2020.03.14(pm): Hierarchical Clustering

We learned about K-means clustering last time. K-means clustering has a limitation that it can be used only when the density of the cluster is constant and the shape of the cluster is simplified. You also have to specify the number of clusters you want to find. Let’s take a look at the clustering algorithm that improved these disadvantages.

Agglomerative clustering

Agglomerative clustering designates each point as a cluster at the beginning, and then merges the two closest clusters until a certain termination condition is met. The termination condition used by scikit-learn is the number of clusters, and similar clusters are merged until a specified number of clusters remain. The linkage option specifies how to measure the closest cluster. This measurement is always made between two clusters.

Let’s look at the process of clustering to find three clusters in a two-dimensional dataset.

mglearn.plots.plot_agglomerative_algorithm()

Initially, each point is a cluster. The two closest clusters at each stage are then combined. Up to the fourth stage, two clusters with only one point were selected and combined to become a cluster with two points. In step 5, one of the two-point clusters is extended to three points. When you reach Step 9 in this way, there are only three clusters left. If you specify that you want to find three clusters, the algorithm stops here.

Let’s see how agglomerative clustering works with simple data with the three clusters we used earlier.
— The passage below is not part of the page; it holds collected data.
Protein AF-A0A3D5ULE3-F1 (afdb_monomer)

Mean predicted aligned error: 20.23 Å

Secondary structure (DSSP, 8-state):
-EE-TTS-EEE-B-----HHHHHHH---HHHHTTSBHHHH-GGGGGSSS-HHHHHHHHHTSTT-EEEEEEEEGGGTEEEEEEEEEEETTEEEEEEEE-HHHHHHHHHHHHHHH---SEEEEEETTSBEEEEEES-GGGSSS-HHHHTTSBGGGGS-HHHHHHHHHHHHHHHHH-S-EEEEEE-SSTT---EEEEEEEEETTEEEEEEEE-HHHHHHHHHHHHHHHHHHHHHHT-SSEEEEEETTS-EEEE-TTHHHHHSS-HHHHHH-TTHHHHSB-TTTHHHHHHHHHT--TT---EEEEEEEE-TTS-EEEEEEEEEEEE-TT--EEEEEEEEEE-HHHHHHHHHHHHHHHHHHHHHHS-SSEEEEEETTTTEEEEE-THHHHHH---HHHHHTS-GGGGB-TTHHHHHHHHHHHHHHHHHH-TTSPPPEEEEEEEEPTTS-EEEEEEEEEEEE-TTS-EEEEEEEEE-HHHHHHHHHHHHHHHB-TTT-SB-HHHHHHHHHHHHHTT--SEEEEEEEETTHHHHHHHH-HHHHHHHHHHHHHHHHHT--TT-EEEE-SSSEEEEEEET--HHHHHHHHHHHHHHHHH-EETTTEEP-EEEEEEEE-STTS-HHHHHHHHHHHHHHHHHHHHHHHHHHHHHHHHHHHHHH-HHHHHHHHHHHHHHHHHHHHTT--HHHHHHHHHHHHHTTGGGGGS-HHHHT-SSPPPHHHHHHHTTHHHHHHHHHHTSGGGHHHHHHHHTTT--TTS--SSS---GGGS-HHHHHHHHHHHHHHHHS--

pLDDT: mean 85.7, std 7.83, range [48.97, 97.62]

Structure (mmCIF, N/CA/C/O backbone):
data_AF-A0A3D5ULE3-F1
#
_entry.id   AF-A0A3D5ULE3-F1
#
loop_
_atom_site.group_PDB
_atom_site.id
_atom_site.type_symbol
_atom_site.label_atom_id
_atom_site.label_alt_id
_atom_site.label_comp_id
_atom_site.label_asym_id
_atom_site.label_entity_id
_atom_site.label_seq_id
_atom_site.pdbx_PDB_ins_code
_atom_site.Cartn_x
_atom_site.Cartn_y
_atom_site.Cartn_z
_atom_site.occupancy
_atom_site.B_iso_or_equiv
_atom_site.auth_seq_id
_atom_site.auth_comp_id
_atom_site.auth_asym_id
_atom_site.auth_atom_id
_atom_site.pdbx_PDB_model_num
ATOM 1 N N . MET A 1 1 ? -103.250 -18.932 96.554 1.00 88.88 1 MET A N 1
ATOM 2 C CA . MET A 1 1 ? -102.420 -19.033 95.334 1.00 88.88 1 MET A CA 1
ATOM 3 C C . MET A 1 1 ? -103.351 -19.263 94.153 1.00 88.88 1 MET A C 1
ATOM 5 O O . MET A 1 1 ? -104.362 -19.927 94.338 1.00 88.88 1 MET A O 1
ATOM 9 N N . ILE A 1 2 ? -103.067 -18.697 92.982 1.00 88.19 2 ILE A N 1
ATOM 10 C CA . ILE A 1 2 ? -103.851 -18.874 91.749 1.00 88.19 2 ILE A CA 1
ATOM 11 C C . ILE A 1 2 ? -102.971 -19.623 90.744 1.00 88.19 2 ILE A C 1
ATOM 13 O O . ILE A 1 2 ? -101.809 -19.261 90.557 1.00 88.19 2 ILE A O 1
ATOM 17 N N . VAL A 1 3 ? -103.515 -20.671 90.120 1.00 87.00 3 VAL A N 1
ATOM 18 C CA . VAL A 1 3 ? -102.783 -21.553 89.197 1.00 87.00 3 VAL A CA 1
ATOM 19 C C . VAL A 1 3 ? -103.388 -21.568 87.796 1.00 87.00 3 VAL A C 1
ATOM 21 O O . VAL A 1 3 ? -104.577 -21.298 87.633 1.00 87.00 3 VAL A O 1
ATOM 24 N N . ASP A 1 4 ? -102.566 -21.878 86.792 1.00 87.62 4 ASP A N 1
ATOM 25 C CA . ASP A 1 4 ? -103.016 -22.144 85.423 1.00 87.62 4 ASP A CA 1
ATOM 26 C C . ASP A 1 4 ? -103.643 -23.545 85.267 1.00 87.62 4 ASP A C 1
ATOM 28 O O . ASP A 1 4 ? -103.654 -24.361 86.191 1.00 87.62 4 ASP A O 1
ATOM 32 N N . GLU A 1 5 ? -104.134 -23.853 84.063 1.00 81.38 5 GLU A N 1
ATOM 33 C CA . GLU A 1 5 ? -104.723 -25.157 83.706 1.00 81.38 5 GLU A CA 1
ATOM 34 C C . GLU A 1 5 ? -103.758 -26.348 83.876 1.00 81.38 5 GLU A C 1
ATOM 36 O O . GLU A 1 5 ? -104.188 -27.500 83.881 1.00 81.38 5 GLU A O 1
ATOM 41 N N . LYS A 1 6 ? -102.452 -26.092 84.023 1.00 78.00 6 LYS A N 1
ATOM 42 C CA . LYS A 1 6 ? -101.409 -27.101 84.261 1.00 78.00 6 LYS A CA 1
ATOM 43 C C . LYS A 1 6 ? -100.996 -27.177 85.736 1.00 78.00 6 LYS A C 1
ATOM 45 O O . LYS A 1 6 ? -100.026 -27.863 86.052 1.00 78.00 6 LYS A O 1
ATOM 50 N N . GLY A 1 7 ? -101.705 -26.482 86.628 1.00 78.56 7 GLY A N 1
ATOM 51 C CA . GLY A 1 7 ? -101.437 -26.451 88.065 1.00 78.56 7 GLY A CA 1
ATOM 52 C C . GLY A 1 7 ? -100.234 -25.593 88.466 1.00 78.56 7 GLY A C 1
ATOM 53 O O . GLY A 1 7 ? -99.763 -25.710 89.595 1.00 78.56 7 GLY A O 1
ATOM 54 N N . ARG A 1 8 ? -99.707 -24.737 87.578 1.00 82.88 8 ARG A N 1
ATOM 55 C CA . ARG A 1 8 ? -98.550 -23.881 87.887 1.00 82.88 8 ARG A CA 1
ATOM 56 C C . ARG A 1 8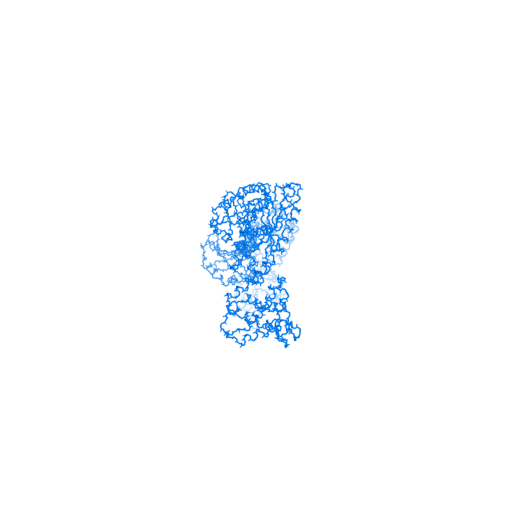 ? -99.000 -22.560 88.510 1.00 82.88 8 ARG A C 1
ATOM 58 O O . ARG A 1 8 ? -99.942 -21.966 87.992 1.00 82.88 8 ARG A O 1
ATOM 65 N N . PRO A 1 9 ? -98.332 -22.071 89.570 1.00 87.06 9 PRO A N 1
ATOM 66 C CA . PRO A 1 9 ? -98.603 -20.756 90.149 1.00 87.06 9 PRO A CA 1
ATOM 67 C C . PRO A 1 9 ? -98.437 -19.655 89.097 1.00 87.06 9 PRO A C 1
ATOM 69 O O . PRO A 1 9 ? -97.380 -19.560 88.479 1.00 87.06 9 PRO A O 1
ATOM 72 N N . VAL A 1 10 ? -99.470 -18.837 88.898 1.00 88.75 10 VAL A N 1
ATOM 73 C CA . VAL A 1 10 ? -99.445 -17.707 87.948 1.00 88.75 10 VAL A CA 1
ATOM 74 C C . VAL A 1 10 ? -99.793 -16.372 88.588 1.00 88.75 10 VAL A C 1
ATOM 76 O O . VAL A 1 10 ? -99.459 -15.335 88.032 1.00 88.75 10 VAL A O 1
ATOM 79 N N . ASP A 1 11 ? -100.443 -16.378 89.751 1.00 90.25 11 ASP A N 1
ATOM 80 C CA . ASP A 1 11 ? -100.791 -15.163 90.488 1.00 90.25 11 ASP A CA 1
ATOM 81 C C . ASP A 1 11 ? -101.129 -15.523 91.945 1.00 90.25 11 ASP A C 1
ATOM 83 O O . ASP A 1 11 ? -101.295 -16.694 92.296 1.00 90.25 11 ASP A O 1
ATOM 87 N N . TYR A 1 12 ? -101.299 -14.541 92.821 1.00 90.56 12 TYR A N 1
ATOM 88 C CA . TYR A 1 12 ? -101.888 -14.760 94.141 1.00 90.56 12 TYR A CA 1
ATOM 89 C C . TYR A 1 12 ? -102.750 -13.582 94.565 1.00 90.56 12 TYR A C 1
ATOM 91 O O . TYR A 1 12 ? -102.601 -12.465 94.086 1.00 90.56 12 TYR A O 1
ATOM 99 N N . ARG A 1 13 ? -103.691 -13.848 95.470 1.00 91.62 13 ARG A N 1
ATOM 100 C CA . ARG A 1 13 ? -104.613 -12.849 96.005 1.00 91.62 13 ARG A CA 1
ATOM 101 C C . ARG A 1 13 ? -104.249 -12.540 97.446 1.00 91.62 13 ARG A C 1
ATOM 103 O O . ARG A 1 13 ? -104.030 -13.473 98.219 1.00 91.62 13 ARG A O 1
ATOM 110 N N . PHE A 1 14 ? -104.234 -11.262 97.802 1.00 89.69 14 PHE A N 1
ATOM 111 C CA . PHE A 1 14 ? -104.092 -10.850 99.193 1.00 89.69 14 PHE A CA 1
ATOM 112 C C . PHE A 1 14 ? -105.379 -11.182 99.945 1.00 89.69 14 PHE A C 1
ATOM 114 O O . PHE A 1 14 ? -106.457 -10.709 99.584 1.00 89.69 14 PHE A O 1
ATOM 121 N N . VAL A 1 15 ? -105.267 -12.034 100.961 1.00 88.75 15 VAL A N 1
ATOM 122 C CA . VAL A 1 15 ? -106.389 -12.370 101.848 1.00 88.75 15 VAL A CA 1
ATOM 123 C C . VAL A 1 15 ? -106.480 -11.344 102.969 1.00 88.75 15 VAL A C 1
ATOM 125 O O . VAL A 1 15 ? -107.553 -10.804 103.206 1.00 88.75 15 VAL A O 1
ATOM 128 N N . GLU A 1 16 ? -105.347 -11.055 103.606 1.00 87.75 16 GLU A N 1
ATOM 129 C CA . GLU A 1 16 ? -105.237 -10.100 104.701 1.00 87.75 16 GLU A CA 1
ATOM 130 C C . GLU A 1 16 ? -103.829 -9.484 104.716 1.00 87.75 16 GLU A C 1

Agglomerative clustering cannot predict the new data points due to the algorithm’s operational characteristics. Therefore, agglomerative clustering does not have a predict method. Instead, use the fit_predict method to build the model from the training set and get cluster membership information.

from sklearn.cluster import AgglomerativeClustering
X, y = make_blobs(random_state=1)

agg = AgglomerativeClustering(n_clusters=3)
assignment = agg.fit_predict(X)

mglearn.discrete_scatter(X[:, 0], X[:, 1], assignment)
plt.legend(["클러스터 0", "클러스터 1", "클러스터 2"], loc="best")
plt.xlabel("특성 0")
plt.ylabel("특성 1")

As expected, the algorithm found the cluster perfectly. To use scikit-learn’s agglomerative clustering model, you need to specify the number of clusters to find, but agglomerative clustering can also help you choose the right number.

Hierarchical clustering and Dendrogram

Agglomerative clustering creates hierarchical clusters. If the cluster is repeated, all points start from the cluster with one point and move to the last cluster. This helps to connect all possible clusters. The figure below shows all clusters superimposed.

mglearn.plots.plot_agglomerative()

This graph shows the details of the hierarchical cluster, but it is only for 2D data and cannot be used for datasets with more than two characteristics. So how do you deal with multidimensional data? Another tool for visualizing hierarchical clusters, dendrograms, can process multidimensional datasets.

Let’s apply Hierarchical Clustering to MNIST data set, which is numeric image data from 0 to 9.

import numpy as np
import matplotlib.pyplot as plt
from sklearn.datasets import load_digits

digits = load_digits()
n_image = 30
np.random.seed(0)
idx = np.random.choice(range(len(digits.images)), n_image)
X_image = digits.data[idx]
images = digits.images[idx]

plt.figure(figsize=(6, 3))
for i in range(n_image):
    plt.subplot(3, 10, i + 1)
    plt.imshow(images[i], cmap=plt.cm.bone)
    plt.grid(False)
    plt.xticks(())
    plt.yticks(())
    plt.title(i)

from matplotlib.offsetbox import OffsetImage, AnnotationBbox

plt.figure(figsize=(20, 8))
ax = plt.subplot()

ddata = dendrogram(Z)  

dcoord = np.array(ddata["dcoord"])
icoord = np.array(ddata["icoord"])
leaves = np.array(ddata["leaves"])
idx = np.argsort(dcoord[:, 2])
dcoord = dcoord[idx, :]
icoord = icoord[idx, :]
idx = np.argsort(Z[:, :2].ravel())
label_pos = icoord[:, 1:3].ravel()[idx][:n_image]

for i in range(n_image):
    imagebox = OffsetImage(images[i], cmap=plt.cm.bone_r, interpolation="bilinear", zoom=3)
    ab = AnnotationBbox(imagebox, (label_pos[i], 0),  box_alignment=(0.5, -0.1), 
                        bboxprops={"edgecolor" : "none"})
    ax.add_artist(ab)

plt.show()

In the dendrogram, data points appear at the bottom. A tree is created with these points, each of which is a cluster, and a new parent node is added when the two clusters merge.

The y-axis of the dendrogram does not simply indicate when two clusters merge in agglomerative clustering. The length of the branches shows how far the combined clusters are.

However, agglomerative clustering does not distinguish complex shapes. But next time, let’s look at the DBSCAN algorithm that can distinguish these complex shapes.